Table talk: December 2017

by Lee Lawrence

From the December, 2017 issue

Like many cooks, I was a baker first--cookies, cakes, and eventually breads. Even as baking gave way to cooking, I still baked a lot of bread--not the artisanal types prevalent now, but multigrains, ryes, French walnut, and Italian rolls.

Gradually, though, as bread better than I made became easier to find, I put my time to other uses. Though I still have a shelf of bread and pastry cookbooks, I now tend to stir up only quick, no-effort brownies, panna cottas, and fruit crisps and buy my loaves.

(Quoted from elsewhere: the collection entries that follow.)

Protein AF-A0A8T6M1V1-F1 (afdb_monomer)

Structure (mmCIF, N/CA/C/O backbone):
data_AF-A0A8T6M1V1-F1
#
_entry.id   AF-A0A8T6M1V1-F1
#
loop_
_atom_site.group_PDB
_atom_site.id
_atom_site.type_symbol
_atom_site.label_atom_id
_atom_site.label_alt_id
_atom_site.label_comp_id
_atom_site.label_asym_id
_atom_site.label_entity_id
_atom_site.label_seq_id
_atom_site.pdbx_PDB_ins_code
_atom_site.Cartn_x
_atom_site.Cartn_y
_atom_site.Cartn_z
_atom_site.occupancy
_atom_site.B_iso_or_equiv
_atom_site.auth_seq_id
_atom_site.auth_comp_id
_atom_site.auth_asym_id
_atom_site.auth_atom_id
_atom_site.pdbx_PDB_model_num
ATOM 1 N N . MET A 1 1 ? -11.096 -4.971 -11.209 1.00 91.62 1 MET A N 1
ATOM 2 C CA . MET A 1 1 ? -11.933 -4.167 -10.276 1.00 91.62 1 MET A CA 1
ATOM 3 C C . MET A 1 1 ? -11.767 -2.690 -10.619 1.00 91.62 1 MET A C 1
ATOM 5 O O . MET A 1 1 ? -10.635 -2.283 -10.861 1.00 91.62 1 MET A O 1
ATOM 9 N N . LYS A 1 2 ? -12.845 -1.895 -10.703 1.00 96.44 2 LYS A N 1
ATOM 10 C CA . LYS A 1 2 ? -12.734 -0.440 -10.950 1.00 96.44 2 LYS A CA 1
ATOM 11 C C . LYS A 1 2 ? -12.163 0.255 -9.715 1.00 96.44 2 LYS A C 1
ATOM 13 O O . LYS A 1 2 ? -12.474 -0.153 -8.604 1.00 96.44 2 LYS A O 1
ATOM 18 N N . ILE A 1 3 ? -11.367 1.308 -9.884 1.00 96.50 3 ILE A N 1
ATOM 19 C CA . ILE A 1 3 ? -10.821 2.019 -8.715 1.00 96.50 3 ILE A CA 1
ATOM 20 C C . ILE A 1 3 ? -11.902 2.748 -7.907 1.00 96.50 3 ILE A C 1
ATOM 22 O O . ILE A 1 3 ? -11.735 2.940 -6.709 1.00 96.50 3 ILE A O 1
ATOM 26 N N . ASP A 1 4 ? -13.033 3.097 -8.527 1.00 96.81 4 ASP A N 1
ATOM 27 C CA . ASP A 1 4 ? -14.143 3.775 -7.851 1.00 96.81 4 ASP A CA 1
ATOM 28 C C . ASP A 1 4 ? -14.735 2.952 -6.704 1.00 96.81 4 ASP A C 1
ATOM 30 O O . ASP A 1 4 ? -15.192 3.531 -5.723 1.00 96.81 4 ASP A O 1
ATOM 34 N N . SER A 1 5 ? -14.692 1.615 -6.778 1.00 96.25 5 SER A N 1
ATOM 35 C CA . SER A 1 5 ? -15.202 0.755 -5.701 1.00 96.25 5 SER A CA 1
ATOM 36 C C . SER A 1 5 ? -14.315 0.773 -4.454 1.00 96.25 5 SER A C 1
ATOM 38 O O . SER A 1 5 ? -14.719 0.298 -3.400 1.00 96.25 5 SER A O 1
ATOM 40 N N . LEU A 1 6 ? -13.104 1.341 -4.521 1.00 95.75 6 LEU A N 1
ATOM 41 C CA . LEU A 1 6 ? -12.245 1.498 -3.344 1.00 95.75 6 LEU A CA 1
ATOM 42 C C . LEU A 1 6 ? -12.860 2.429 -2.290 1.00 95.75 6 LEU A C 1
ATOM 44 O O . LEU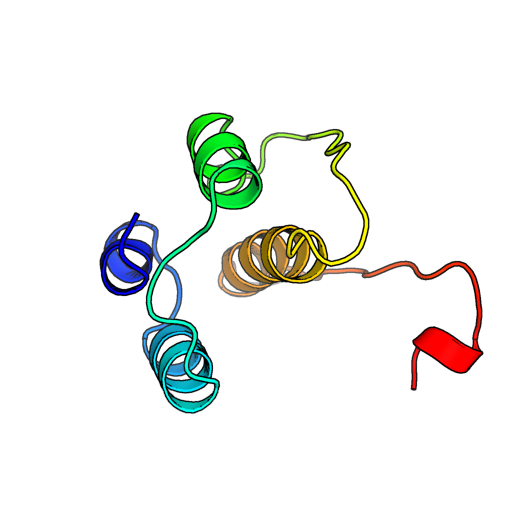 A 1 6 ? -12.553 2.284 -1.104 1.00 95.75 6 LEU A O 1
ATOM 48 N N . LYS A 1 7 ? -13.761 3.336 -2.693 1.00 95.31 7 LYS A N 1
ATOM 49 C CA . LYS A 1 7 ? -14.500 4.202 -1.762 1.00 95.31 7 LYS A CA 1
ATOM 50 C C . LYS A 1 7 ? -15.318 3.376 -0.763 1.00 95.31 7 LYS A C 1
ATOM 52 O O . LYS A 1 7 ? -15.347 3.700 0.420 1.00 95.31 7 LYS A O 1
ATOM 57 N N . ASP A 1 8 ? -15.886 2.259 -1.223 1.00 94.25 8 ASP A 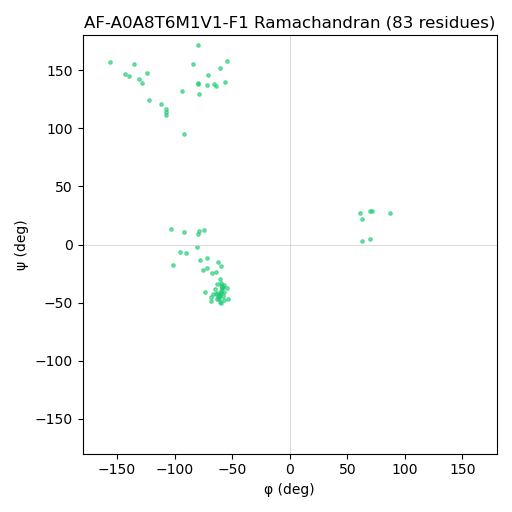N 1
ATOM 58 C CA . ASP A 1 8 ? -16.737 1.368 -0.428 1.00 94.25 8 ASP A CA 1
ATOM 59 C C . ASP A 1 8 ? -15.902 0.590 0.603 1.00 94.25 8 ASP A C 1
ATOM 61 O O . ASP A 1 8 ? -16.396 0.157 1.640 1.00 94.25 8 ASP A O 1
ATOM 65 N N . HIS A 1 9 ? -14.589 0.500 0.373 1.00 93.19 9 HIS A N 1
ATOM 66 C CA . HIS A 1 9 ? -13.618 -0.025 1.326 1.00 93.19 9 HIS A CA 1
ATOM 67 C C . HIS A 1 9 ? -13.008 1.061 2.227 1.00 93.19 9 HIS A C 1
ATOM 69 O O . HIS A 1 9 ? -12.049 0.800 2.959 1.00 93.19 9 HIS A O 1
ATOM 75 N N . GLY A 1 10 ? -13.548 2.281 2.216 1.00 92.50 10 GLY A N 1
ATOM 76 C CA . GLY A 1 10 ? -13.080 3.406 3.025 1.00 92.50 10 GLY A CA 1
ATOM 77 C C . GLY A 1 10 ? -11.715 3.947 2.597 1.00 92.50 10 GLY A C 1
ATOM 78 O O . GLY A 1 10 ? -10.968 4.440 3.444 1.00 92.50 10 GLY A O 1
ATOM 79 N N . ILE A 1 11 ? -11.369 3.820 1.313 1.00 95.38 11 ILE A N 1
ATOM 80 C CA . ILE A 1 11 ? -10.240 4.544 0.723 1.00 95.38 11 ILE A CA 1
ATOM 81 C C . ILE A 1 11 ? -10.685 5.982 0.405 1.00 95.38 11 ILE A C 1
ATOM 83 O O . ILE A 1 11 ? -11.793 6.172 -0.099 1.00 95.38 11 ILE A O 1
ATOM 87 N N . PRO A 1 12 ? -9.857 7.007 0.677 1.00 94.12 12 PRO A N 1
ATOM 88 C CA . PRO A 1 12 ? -10.250 8.401 0.485 1.00 94.12 12 PRO A CA 1
ATOM 89 C C . PRO A 1 12 ? -10.488 8.732 -0.987 1.00 94.12 12 PRO A C 1
ATOM 91 O O . PRO A 1 12 ? -9.677 8.374 -1.843 1.00 94.12 12 PRO A O 1
ATOM 94 N N . VAL A 1 13 ? -11.550 9.489 -1.267 1.00 95.44 13 VAL A N 1
ATOM 95 C CA . VAL A 1 13 ? -11.890 9.936 -2.629 1.00 95.44 13 VAL A CA 1
ATOM 96 C C . VAL A 1 13 ? -10.735 10.717 -3.257 1.00 95.44 13 VAL A C 1
ATOM 98 O O . VAL A 1 13 ? -10.379 10.466 -4.400 1.00 95.44 13 VAL A O 1
ATOM 101 N N . GLU A 1 14 ? -10.065 11.571 -2.484 1.00 95.00 14 GLU A N 1
ATOM 102 C CA . GLU A 1 14 ? -8.872 12.319 -2.911 1.00 95.00 14 GLU A CA 1
ATOM 103 C C . GLU A 1 14 ? -7.761 11.409 -3.458 1.00 95.00 14 GLU A C 1
ATOM 105 O O . GLU A 1 14 ? -7.080 11.754 -4.423 1.00 95.00 14 GLU A O 1
ATOM 110 N N . PHE A 1 15 ? -7.575 10.229 -2.857 1.00 95.00 15 PHE A N 1
ATOM 111 C CA . PHE A 1 15 ? -6.593 9.261 -3.333 1.00 95.00 15 PHE A CA 1
ATOM 112 C C . PHE A 1 15 ? -7.058 8.578 -4.623 1.00 95.00 15 PHE A C 1
ATOM 114 O O . PHE A 1 15 ? -6.263 8.415 -5.545 1.00 95.00 15 PHE A O 1
ATOM 121 N N . ILE A 1 16 ? -8.344 8.230 -4.719 1.00 96.81 16 ILE A N 1
ATOM 122 C CA . ILE A 1 16 ? -8.942 7.645 -5.930 1.00 96.81 16 ILE A CA 1
ATOM 123 C C . ILE A 1 16 ? -8.814 8.618 -7.110 1.00 96.81 16 ILE A C 1
ATOM 125 O O . ILE A 1 16 ? -8.399 8.215 -8.195 1.00 96.81 16 ILE A O 1
ATOM 129 N N . GLU A 1 17 ? -9.084 9.905 -6.899 1.00 97.06 17 GLU A N 1
ATOM 130 C CA . GLU A 1 17 ? -8.936 10.930 -7.936 1.00 97.06 17 GLU A CA 1
ATOM 131 C C . GLU A 1 17 ? -7.471 11.117 -8.361 1.00 97.06 17 GLU A C 1
ATOM 133 O O . GLU A 1 17 ? -7.190 11.215 -9.558 1.00 97.06 17 GLU A O 1
ATOM 138 N N . LYS A 1 18 ? -6.507 11.054 -7.429 1.00 96.12 18 LYS A N 1
ATOM 139 C CA . LYS A 1 18 ? -5.075 11.022 -7.785 1.00 96.12 18 LYS A CA 1
ATOM 140 C C . LYS A 1 18 ? -4.715 9.817 -8.660 1.00 96.12 18 LYS A C 1
ATOM 142 O O . LYS A 1 18 ? -3.956 9.971 -9.615 1.00 96.12 18 LYS A O 1
ATOM 147 N N . LEU A 1 19 ? -5.268 8.633 -8.383 1.00 95.56 19 LEU A N 1
ATOM 148 C CA . LEU A 1 19 ? -5.052 7.452 -9.229 1.00 95.56 19 LEU A CA 1
ATOM 149 C C . LEU A 1 19 ? -5.620 7.658 -10.644 1.00 95.56 19 LEU A C 1
ATOM 151 O O . LEU A 1 19 ? -4.934 7.355 -11.623 1.00 95.56 19 LEU A O 1
ATOM 155 N N . LYS A 1 20 ? -6.816 8.250 -10.776 1.00 96.62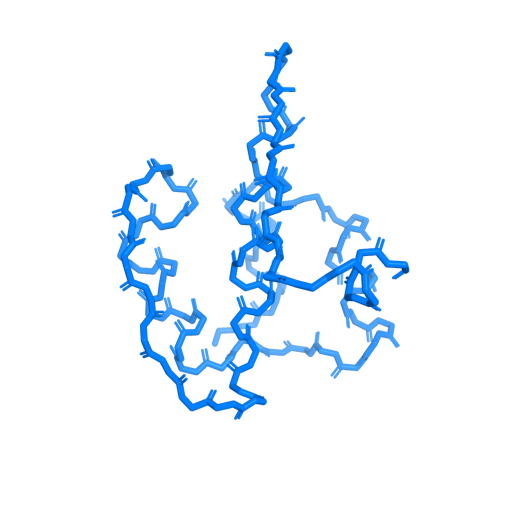 20 LYS A N 1
ATOM 156 C CA . LYS A 1 20 ? -7.399 8.599 -12.088 1.00 96.62 20 LYS A CA 1
ATOM 157 C C . LYS A 1 20 ? -6.525 9.576 -12.866 1.00 96.62 20 LYS A C 1
ATOM 159 O O . LYS A 1 20 ? -6.301 9.371 -14.057 1.00 96.62 20 LYS A O 1
ATOM 164 N N . GLN A 1 21 ? -5.991 10.603 -12.203 1.00 97.00 21 GLN A N 1
ATOM 165 C CA . GLN A 1 21 ? -5.066 11.567 -12.817 1.00 97.00 21 GLN A CA 1
ATOM 166 C C . GLN A 1 21 ? -3.797 10.885 -13.351 1.00 97.00 21 GLN A C 1
ATOM 168 O O . GLN A 1 21 ? -3.278 11.265 -14.399 1.00 97.00 21 GLN A O 1
ATOM 173 N N . GLN A 1 22 ? -3.346 9.817 -12.689 1.00 94.31 22 GLN A N 1
ATOM 174 C CA . GLN A 1 22 ? -2.251 8.956 -13.148 1.00 94.31 22 GLN A CA 1
ATOM 175 C C . GLN A 1 22 ? -2.674 7.928 -14.214 1.00 94.31 22 GLN A C 1
ATOM 177 O O . GLN A 1 22 ? -1.889 7.050 -14.567 1.00 94.31 22 GLN A O 1
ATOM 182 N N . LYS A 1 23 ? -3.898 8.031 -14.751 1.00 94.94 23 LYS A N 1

But recently the new cookbook by Zingerman's Bakehouse led me back to baking. An engaging, open-door peek at the bakery by its managing partners, Amy Emberling and Frank Carollo, it's a history and cookbook in one. There's a long, very complete section titled "Setting the Stage for Successful Baking" with thorough notes on ingredients, equipment, and techniques. But instead of the typical "Breads," "Cookies," "Pies," and "Cakes," the chapters that follow have titles like "Getting Started and Creating Our Mission" and "Unexpected Successes, Surprising Controversies, and Stunning Flops." A couple of pages at the beginning of each chapter illuminate the title, and the recipes illustrate the narrative. Introductions to each recipe add additional color to the stories or give us the history behind the creations.

The book doesn't have every recipe ever made at the Bakehouse--wasn't there a fennel and golden raisin loaf that disappeared early on?--but it does have most of the favorites, ranging from the easy-as-pie (pun intended) skill level to the oh-no-that's-much-too-hard that will challenge more experienced bakers. Many of the breads, particularly, need stretches of a day or two to finish, but the actual labor may not be time-consuming or hard. In all cases, Emberling and Carollo's recipes are clearly written and detailed, with hints and suggestions for what to look out for and outcomes preferred.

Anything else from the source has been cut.